老板姓南,很标准的发福中年男人,看着倒也和气。
他见苏婉宁只是看,并不谈价,有些着急,自己先砍了一刀:“这位姑娘,你家大哥也跟你说的清楚了,我这是发妻急着治病所以才着急脱手的,这样好的铺面市口,如果我不是家中有疾是万万不会卖的。”
苏婉宁自然知道,守着这样一个铺面,做点买卖,这辈子吃喝不愁。
“那老板就说个价,我听听。”
“三百两,这已经是我给的最低价格了。”
老板也是实在,这样的铺子,上下两层,又是在京城必经之路的一旁,这个价格很厚道了。
苏婉宁略微思考的间隙,老板又自降了价钱:“姑娘,咱也别费劲了,如果你能给我现银,二百五十两,房契在我身上,咱们直接签字画押,铺面给你。”
苏婉宁心里一惊,这降价的速度会不会太快了一些?
就算是家中妻子急着看病,也不能这么大甩卖吧?
不应该因为着急用钱而抬一些价格吗?
苏婉宁冲着姚武点了点头:“姚大哥,借一步说话。”
她将姚武叫到了一边,细细的问了一遍,别是这铺子出了什么命案,这老板着急甩官司。
可姚武说这铺面前两天还正常营业呢,是做胭脂水粉卖的,可挣钱了,没见铺子有什么问题,就是忽然要卖掉。
想来真是家里出了急事。
老板看她迟迟不定,急的直跺脚:“姑娘,这个价格可以了,不能再降了,我这是要卖给你才一降再降的。”

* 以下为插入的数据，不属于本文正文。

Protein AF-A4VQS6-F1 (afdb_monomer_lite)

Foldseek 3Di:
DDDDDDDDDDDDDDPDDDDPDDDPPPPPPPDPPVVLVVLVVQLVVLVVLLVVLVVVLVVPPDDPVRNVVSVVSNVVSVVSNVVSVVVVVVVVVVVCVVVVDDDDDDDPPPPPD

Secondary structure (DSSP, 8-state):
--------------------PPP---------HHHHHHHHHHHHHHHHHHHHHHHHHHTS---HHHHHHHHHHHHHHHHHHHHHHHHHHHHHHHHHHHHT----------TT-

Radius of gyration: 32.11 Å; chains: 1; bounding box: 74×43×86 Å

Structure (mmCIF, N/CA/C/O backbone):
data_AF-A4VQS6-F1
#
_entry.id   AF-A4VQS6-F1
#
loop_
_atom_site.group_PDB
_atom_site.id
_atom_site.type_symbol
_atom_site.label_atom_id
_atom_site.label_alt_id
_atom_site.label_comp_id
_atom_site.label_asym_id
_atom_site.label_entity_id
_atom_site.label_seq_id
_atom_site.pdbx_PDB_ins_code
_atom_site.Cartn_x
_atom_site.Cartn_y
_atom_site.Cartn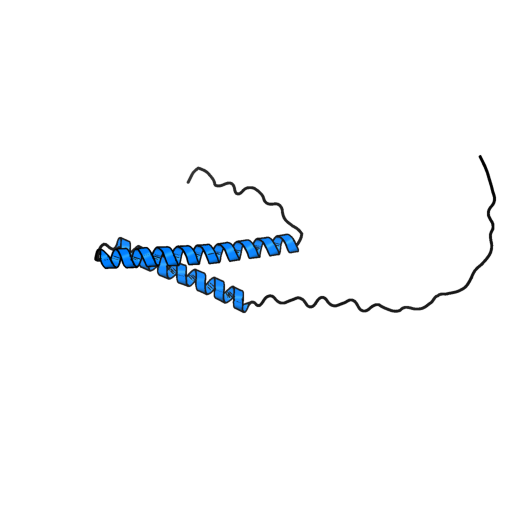_z
_atom_site.occupancy
_atom_site.B_iso_or_equiv
_atom_site.auth_seq_id
_atom_site.auth_comp_id
_atom_site.auth_asym_id
_atom_site.auth_atom_id
_atom_site.pdbx_PDB_model_num
ATOM 1 N N . MET A 1 1 ? 56.703 18.535 -56.183 1.00 46.81 1 MET A N 1
ATOM 2 C CA . MET A 1 1 ? 56.456 18.046 -57.557 1.00 46.81 1 MET A CA 1
ATOM 3 C C . MET A 1 1 ? 57.369 16.862 -57.820 1.00 46.81 1 MET A C 1
ATOM 5 O O . MET A 1 1 ? 58.528 17.068 -58.145 1.00 46.81 1 MET A O 1
ATOM 9 N N . ILE A 1 2 ? 56.873 15.639 -57.621 1.00 40.94 2 ILE A N 1
ATOM 10 C CA . ILE A 1 2 ? 57.541 14.412 -58.073 1.00 40.94 2 ILE A CA 1
ATOM 11 C C . ILE A 1 2 ? 56.452 13.551 -58.718 1.00 40.94 2 ILE A C 1
ATOM 13 O O . ILE A 1 2 ? 55.551 13.066 -58.040 1.00 40.94 2 ILE A O 1
ATOM 17 N N . HIS A 1 3 ? 56.510 13.455 -60.045 1.00 41.75 3 HIS A N 1
ATOM 18 C CA . HIS A 1 3 ? 55.736 12.529 -60.865 1.00 41.75 3 HIS A CA 1
ATOM 19 C C . HIS A 1 3 ? 56.527 11.230 -61.004 1.00 41.75 3 HIS A C 1
ATOM 21 O O . HIS A 1 3 ? 57.622 11.275 -61.555 1.00 41.75 3 HIS A O 1
ATOM 27 N N . ILE A 1 4 ? 55.968 10.094 -60.575 1.00 51.44 4 ILE A N 1
ATOM 28 C CA . ILE A 1 4 ? 56.373 8.749 -61.026 1.00 51.44 4 ILE A CA 1
ATOM 29 C C . ILE A 1 4 ? 55.086 7.904 -61.104 1.00 51.44 4 ILE A C 1
ATOM 31 O O . ILE A 1 4 ? 54.460 7.630 -60.088 1.00 51.44 4 ILE A O 1
ATOM 35 N N . THR A 1 5 ? 54.442 7.851 -62.271 1.00 48.00 5 THR A N 1
ATOM 36 C CA . THR A 1 5 ? 54.484 6.779 -63.293 1.00 48.00 5 THR A CA 1
ATOM 37 C C . THR A 1 5 ? 53.659 5.542 -62.920 1.00 48.00 5 THR A C 1
ATOM 39 O O . THR A 1 5 ? 54.024 4.749 -62.060 1.00 48.00 5 THR A O 1
ATOM 42 N N . ARG A 1 6 ? 52.533 5.385 -63.632 1.00 46.19 6 ARG A N 1
ATOM 43 C CA . ARG A 1 6 ? 51.667 4.198 -63.641 1.00 46.19 6 ARG A CA 1
ATOM 44 C C . ARG A 1 6 ? 52.472 2.972 -64.084 1.00 46.19 6 ARG A C 1
ATOM 46 O O . ARG A 1 6 ? 53.001 2.972 -65.191 1.00 46.19 6 ARG A O 1
ATOM 53 N N . ALA A 1 7 ? 52.454 1.914 -63.280 1.00 50.91 7 ALA A N 1
ATOM 54 C CA . ALA A 1 7 ? 52.682 0.552 -63.745 1.00 50.91 7 ALA A CA 1
ATOM 55 C C . ALA A 1 7 ? 51.322 -0.150 -63.834 1.00 50.91 7 ALA A C 1
ATOM 57 O O . ALA A 1 7 ? 50.616 -0.335 -62.845 1.00 50.91 7 ALA A O 1
ATOM 58 N N . ASN A 1 8 ? 50.937 -0.453 -65.065 1.00 45.25 8 ASN A N 1
ATOM 59 C CA . ASN A 1 8 ? 49.889 -1.402 -65.410 1.00 45.25 8 ASN A CA 1
ATOM 60 C C . ASN A 1 8 ? 50.464 -2.822 -65.218 1.00 45.25 8 ASN A C 1
ATOM 62 O O . ASN A 1 8 ? 51.669 -2.968 -65.410 1.00 45.25 8 ASN A O 1
ATOM 66 N N . LEU A 1 9 ? 49.640 -3.830 -64.891 1.00 41.50 9 LEU A N 1
ATOM 67 C CA . LEU A 1 9 ? 49.529 -5.122 -65.610 1.00 41.50 9 LEU A CA 1
ATOM 68 C C . LEU A 1 9 ? 48.927 -6.253 -64.730 1.00 41.50 9 LEU A C 1
ATOM 70 O O . LEU A 1 9 ? 49.592 -6.835 -63.885 1.00 41.50 9 LEU A O 1
ATOM 74 N N . VAL A 1 10 ? 47.655 -6.552 -65.029 1.00 42.41 10 VAL A N 1
ATOM 75 C CA . VAL A 1 10 ? 47.013 -7.878 -65.207 1.00 42.41 10 V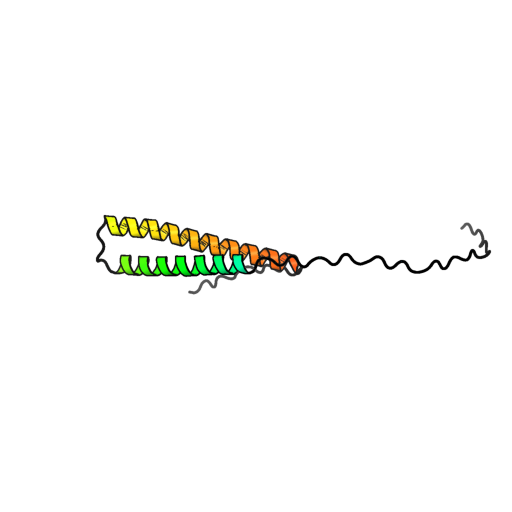AL A CA 1
ATOM 76 C C . VAL A 1 10 ? 46.872 -8.854 -64.022 1.00 42.41 10 VAL A C 1
ATOM 78 O O . VAL A 1 10 ? 47.795 -9.538 -63.606 1.00 42.41 10 VAL A O 1
ATOM 81 N N . ALA A 1 11 ? 45.600 -8.970 -63.623 1.00 45.53 11 ALA A N 1
ATOM 82 C CA . ALA A 1 11 ? 44.785 -10.170 -63.398 1.00 45.53 11 ALA A CA 1
ATOM 83 C C . ALA A 1 11 ? 45.389 -11.402 -62.699 1.00 45.53 11 ALA A C 1
ATOM 85 O O . ALA A 1 11 ? 46.146 -12.173 -63.278 1.00 45.53 11 ALA A O 1
ATOM 86 N N . ALA A 1 12 ? 44.811 -11.707 -61.537 1.00 43.69 12 ALA A N 1
ATOM 87 C CA . ALA A 1 12 ? 44.580 -13.076 -61.102 1.00 43.69 12 ALA A CA 1
ATOM 88 C C . ALA A 1 12 ? 43.104 -13.217 -60.695 1.00 43.69 12 ALA A C 1
ATOM 90 O O . ALA A 1 12 ? 42.626 -12.640 -59.722 1.00 43.69 12 ALA A O 1
ATOM 91 N N . THR A 1 13 ? 42.389 -13.947 -61.541 1.00 45.00 13 THR A N 1
ATOM 92 C CA . THR A 1 13 ? 41.167 -14.717 -61.296 1.00 45.00 13 THR A CA 1
ATOM 93 C C . THR A 1 13 ? 40.958 -15.158 -59.846 1.00 45.00 13 THR A C 1
ATOM 95 O O . THR A 1 13 ? 41.843 -15.761 -59.246 1.00 45.00 13 THR A O 1
ATOM 98 N N . GLY A 1 14 ? 39.740 -14.966 -59.331 1.00 42.38 14 GLY A N 1
ATOM 99 C CA . GLY A 1 14 ? 39.344 -15.515 -58.035 1.00 42.38 14 GLY A CA 1
ATOM 100 C C . GLY A 1 14 ? 37.912 -15.187 -57.623 1.00 42.38 14 GLY A C 1
ATOM 101 O O . GLY A 1 14 ? 37.693 -14.701 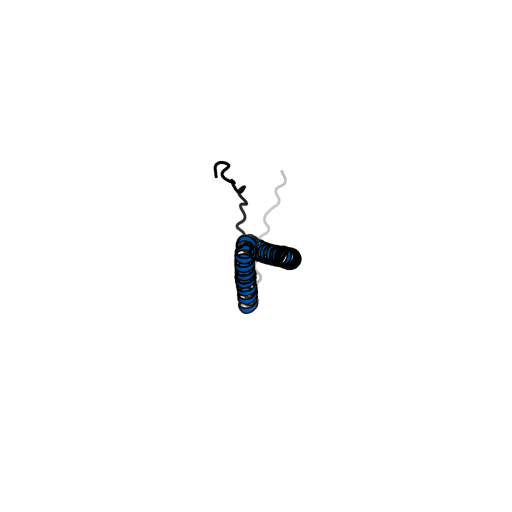-56.519 1.00 42.38 14 GLY A O 1
ATOM 102 N N . VAL A 1 15 ? 36.928 -15.430 -58.495 1.00 52.88 15 VAL A N 1
ATOM 103 C CA . VAL A 1 15 ? 35.516 -15.480 -58.083 1.00 52.88 15 VAL A CA 1
ATOM 104 C C . VAL A 1 15 ? 35.344 -16.729 -57.215 1.00 52.88 15 VAL A C 1
ATOM 106 O O . VAL A 1 15 ? 35.159 -17.826 -57.733 1.00 52.88 15 VAL A O 1
ATOM 109 N N . SER A 1 16 ? 35.456 -16.569 -55.894 1.00 45.47 16 SER A N 1
ATOM 110 C CA . SER A 1 16 ? 35.151 -17.621 -54.921 1.00 45.47 16 SER A CA 1
ATOM 111 C C . SER A 1 16 ? 33.800 -17.337 -54.270 1.00 45.47 16 SER A C 1
ATOM 113 O O . SER A 1 16 ? 33.665 -16.542 -53.343 1.00 45.47 16 SER A O 1
ATOM 115 N N . LEU A 1 17 ? 32.788 -17.931 -54.894 1.00 43.91 17 LEU A N 1
ATOM 116 C CA . LEU A 1 17 ? 31.597 -18.544 -54.315 1.00 43.91 17 LEU A CA 1
ATOM 117 C C . LEU A 1 17 ? 31.306 -18.259 -52.820 1.00 43.91 17 LEU A C 1
ATOM 119 O O . LEU A 1 17 ? 31.935 -18.795 -51.914 1.00 43.91 17 LEU A O 1
ATOM 123 N N . LEU A 1 18 ? 30.260 -17.461 -52.599 1.00 53.97 18 LEU A N 1
ATOM 124 C CA . LEU A 1 18 ? 29.120 -17.754 -51.722 1.00 53.97 18 LEU A CA 1
ATOM 125 C C . LEU A 1 18 ? 29.365 -18.759 -50.568 1.00 53.97 18 LEU A C 1
ATOM 127 O O . LEU A 1 18 ? 29.069 -19.945 -50.690 1.00 53.97 18 LEU A O 1
ATOM 131 N N . MET A 1 19 ? 29.754 -18.260 -49.394 1.00 45.66 19 MET A N 1
ATOM 132 C CA . MET A 1 19 ? 29.355 -18.878 -48.124 1.00 45.66 19 MET A CA 1
ATOM 133 C C . MET A 1 19 ? 28.530 -17.879 -47.318 1.00 45.66 19 MET A C 1
ATOM 135 O O . MET A 1 19 ? 29.046 -17.026 -46.594 1.00 45.66 19 MET A O 1
ATOM 139 N N . SER A 1 20 ? 27.214 -18.007 -47.481 1.00 51.44 20 SER A N 1
ATOM 140 C CA . SER A 1 20 ? 26.179 -17.447 -46.622 1.00 51.44 20 SER A CA 1
ATOM 141 C C . SER A 1 20 ? 26.496 -17.760 -45.163 1.00 51.44 20 SER A C 1
ATOM 143 O O . SER A 1 20 ? 26.346 -18.894 -44.711 1.00 51.44 20 SER A O 1
ATOM 145 N N . ARG A 1 21 ? 26.939 -16.751 -44.413 1.00 54.28 21 ARG A N 1
ATOM 146 C CA . ARG A 1 21 ? 27.020 -16.851 -42.957 1.00 54.28 21 ARG A CA 1
ATOM 147 C C . ARG A 1 21 ? 25.585 -16.923 -42.429 1.00 54.28 21 ARG A C 1
ATOM 149 O O . ARG A 1 21 ? 24.823 -15.989 -42.686 1.00 54.28 21 ARG A O 1
ATOM 156 N N . PRO A 1 22 ? 25.182 -17.998 -41.733 1.00 50.12 22 PRO A N 1
ATOM 157 C CA . PRO A 1 22 ? 23.861 -18.047 -41.135 1.00 50.12 22 PRO A CA 1
ATOM 158 C C . PRO A 1 22 ? 23.773 -16.944 -40.077 1.00 50.12 22 PRO A C 1
ATOM 160 O O . PRO A 1 22 ? 24.576 -16.884 -39.145 1.00 50.12 22 PRO A O 1
ATOM 163 N N . PHE A 1 23 ? 22.813 -16.039 -40.261 1.00 46.31 23 PHE A N 1
ATOM 164 C CA . PHE A 1 23 ? 22.434 -15.043 -39.267 1.00 46.31 23 PHE A CA 1
ATOM 165 C C . PHE A 1 23 ? 22.144 -15.758 -37.936 1.00 46.31 23 PHE A C 1
ATOM 167 O O . PHE A 1 23 ? 21.334 -16.690 -37.926 1.00 46.31 23 PHE A O 1
ATOM 174 N N . PRO A 1 24 ? 22.732 -15.346 -36.799 1.00 63.44 24 PRO A N 1
ATOM 175 C CA . PRO A 1 24 ? 22.262 -15.822 -35.511 1.00 63.44 24 PRO A CA 1
ATOM 176 C C . PRO A 1 24 ? 20.856 -15.255 -35.300 1.00 63.44 24 PRO A C 1
ATOM 178 O O . PRO A 1 24 ? 20.677 -14.068 -35.030 1.00 63.44 24 PRO A O 1
ATOM 181 N N . THR A 1 25 ? 19.831 -16.096 -35.436 1.00 60.66 25 THR A N 1
ATOM 182 C CA . THR A 1 25 ? 18.476 -15.770 -34.988 1.00 60.66 25 THR A CA 1
ATOM 183 C C . THR A 1 25 ? 18.540 -15.456 -33.500 1.00 60.66 25 THR A C 1
ATOM 185 O O . THR A 1 25 ? 18.631 -16.355 -32.662 1.00 60.66 25 THR A O 1
ATOM 188 N N . ARG A 1 26 ? 18.513 -14.161 -33.169 1.00 62.91 26 ARG A N 1
ATOM 189 C CA . ARG A 1 26 ? 18.323 -13.651 -31.813 1.00 62.91 26 ARG A CA 1
ATOM 190 C C . ARG A 1 26 ? 17.003 -14.233 -31.319 1.00 62.91 26 ARG A C 1
ATOM 192 O O . ARG A 1 26 ? 15.940 -13.720 -31.662 1.00 62.91 26 ARG A O 1
ATOM 199 N N . ARG A 1 27 ? 17.058 -15.337 -30.558 1.00 64.19 27 ARG A N 1
ATOM 200 C CA . ARG A 1 27 ? 15.893 -15.870 -29.842 1.00 64.19 27 ARG A CA 1
ATOM 201 C C . ARG A 1 27 ? 15.294 -14.691 -29.091 1.00 64.19 27 ARG A C 1
ATOM 203 O O . ARG A 1 27 ? 15.925 -14.148 -28.183 1.00 64.19 27 ARG A O 1
ATOM 210 N N . ARG A 1 28 ? 14.105 -14.264 -29.519 1.00 61.84 28 ARG A N 1
ATOM 211 C CA . ARG A 1 28 ? 13.298 -13.266 -28.827 1.00 61.84 28 ARG A CA 1
ATOM 212 C C . ARG A 1 28 ? 13.091 -13.847 -27.434 1.00 61.84 28 ARG A C 1
ATOM 214 O O . ARG A 1 28 ? 12.348 -14.810 -27.273 1.00 61.84 28 ARG A O 1
ATOM 221 N N . ARG A 1 29 ? 13.859 -13.367 -26.454 1.00 57.03 29 ARG A N 1
ATOM 222 C CA . ARG A 1 29 ? 13.721 -13.763 -25.053 1.00 57.03 29 ARG A CA 1
ATOM 223 C C . ARG A 1 29 ? 12.313 -13.309 -24.671 1.00 57.03 29 ARG A C 1
ATOM 225 O O . ARG A 1 29 ? 12.096 -12.121 -24.453 1.00 57.03 29 ARG A O 1
ATOM 232 N N . GLN A 1 30 ? 11.338 -14.215 -24.737 1.00 54.91 30 GLN A N 1
ATOM 233 C CA . GLN A 1 30 ? 9.997 -13.938 -24.248 1.00 54.91 30 GLN A CA 1
ATOM 234 C C . GLN A 1 30 ? 10.147 -13.665 -22.756 1.00 54.91 30 GLN A C 1
ATOM 236 O O . GLN A 1 30 ? 10.584 -14.523 -21.991 1.00 54.91 30 GLN A O 1
ATOM 241 N N . VAL A 1 31 ? 9.873 -12.429 -22.364 1.00 56.31 31 VAL A N 1
ATOM 242 C CA . VAL A 1 31 ? 9.743 -12.063 -20.956 1.00 56.31 31 VAL A CA 1
ATOM 243 C C . VAL A 1 31 ? 8.506 -12.812 -20.446 1.00 56.31 31 VAL A C 1
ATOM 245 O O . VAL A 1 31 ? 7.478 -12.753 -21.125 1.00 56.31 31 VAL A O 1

苏婉宁敏锐听出话里的不对,笑道:“你为什么非要卖给我?这么好的铺面,卖给谁不是卖?老板何必自己急着砍价卖给我?”
老板自知失言,话锋一转:“是你家大哥说你能一次性付清我这才着急忙慌想要把店兑掉,你若是不能给我现银,这个钱我也不卖。”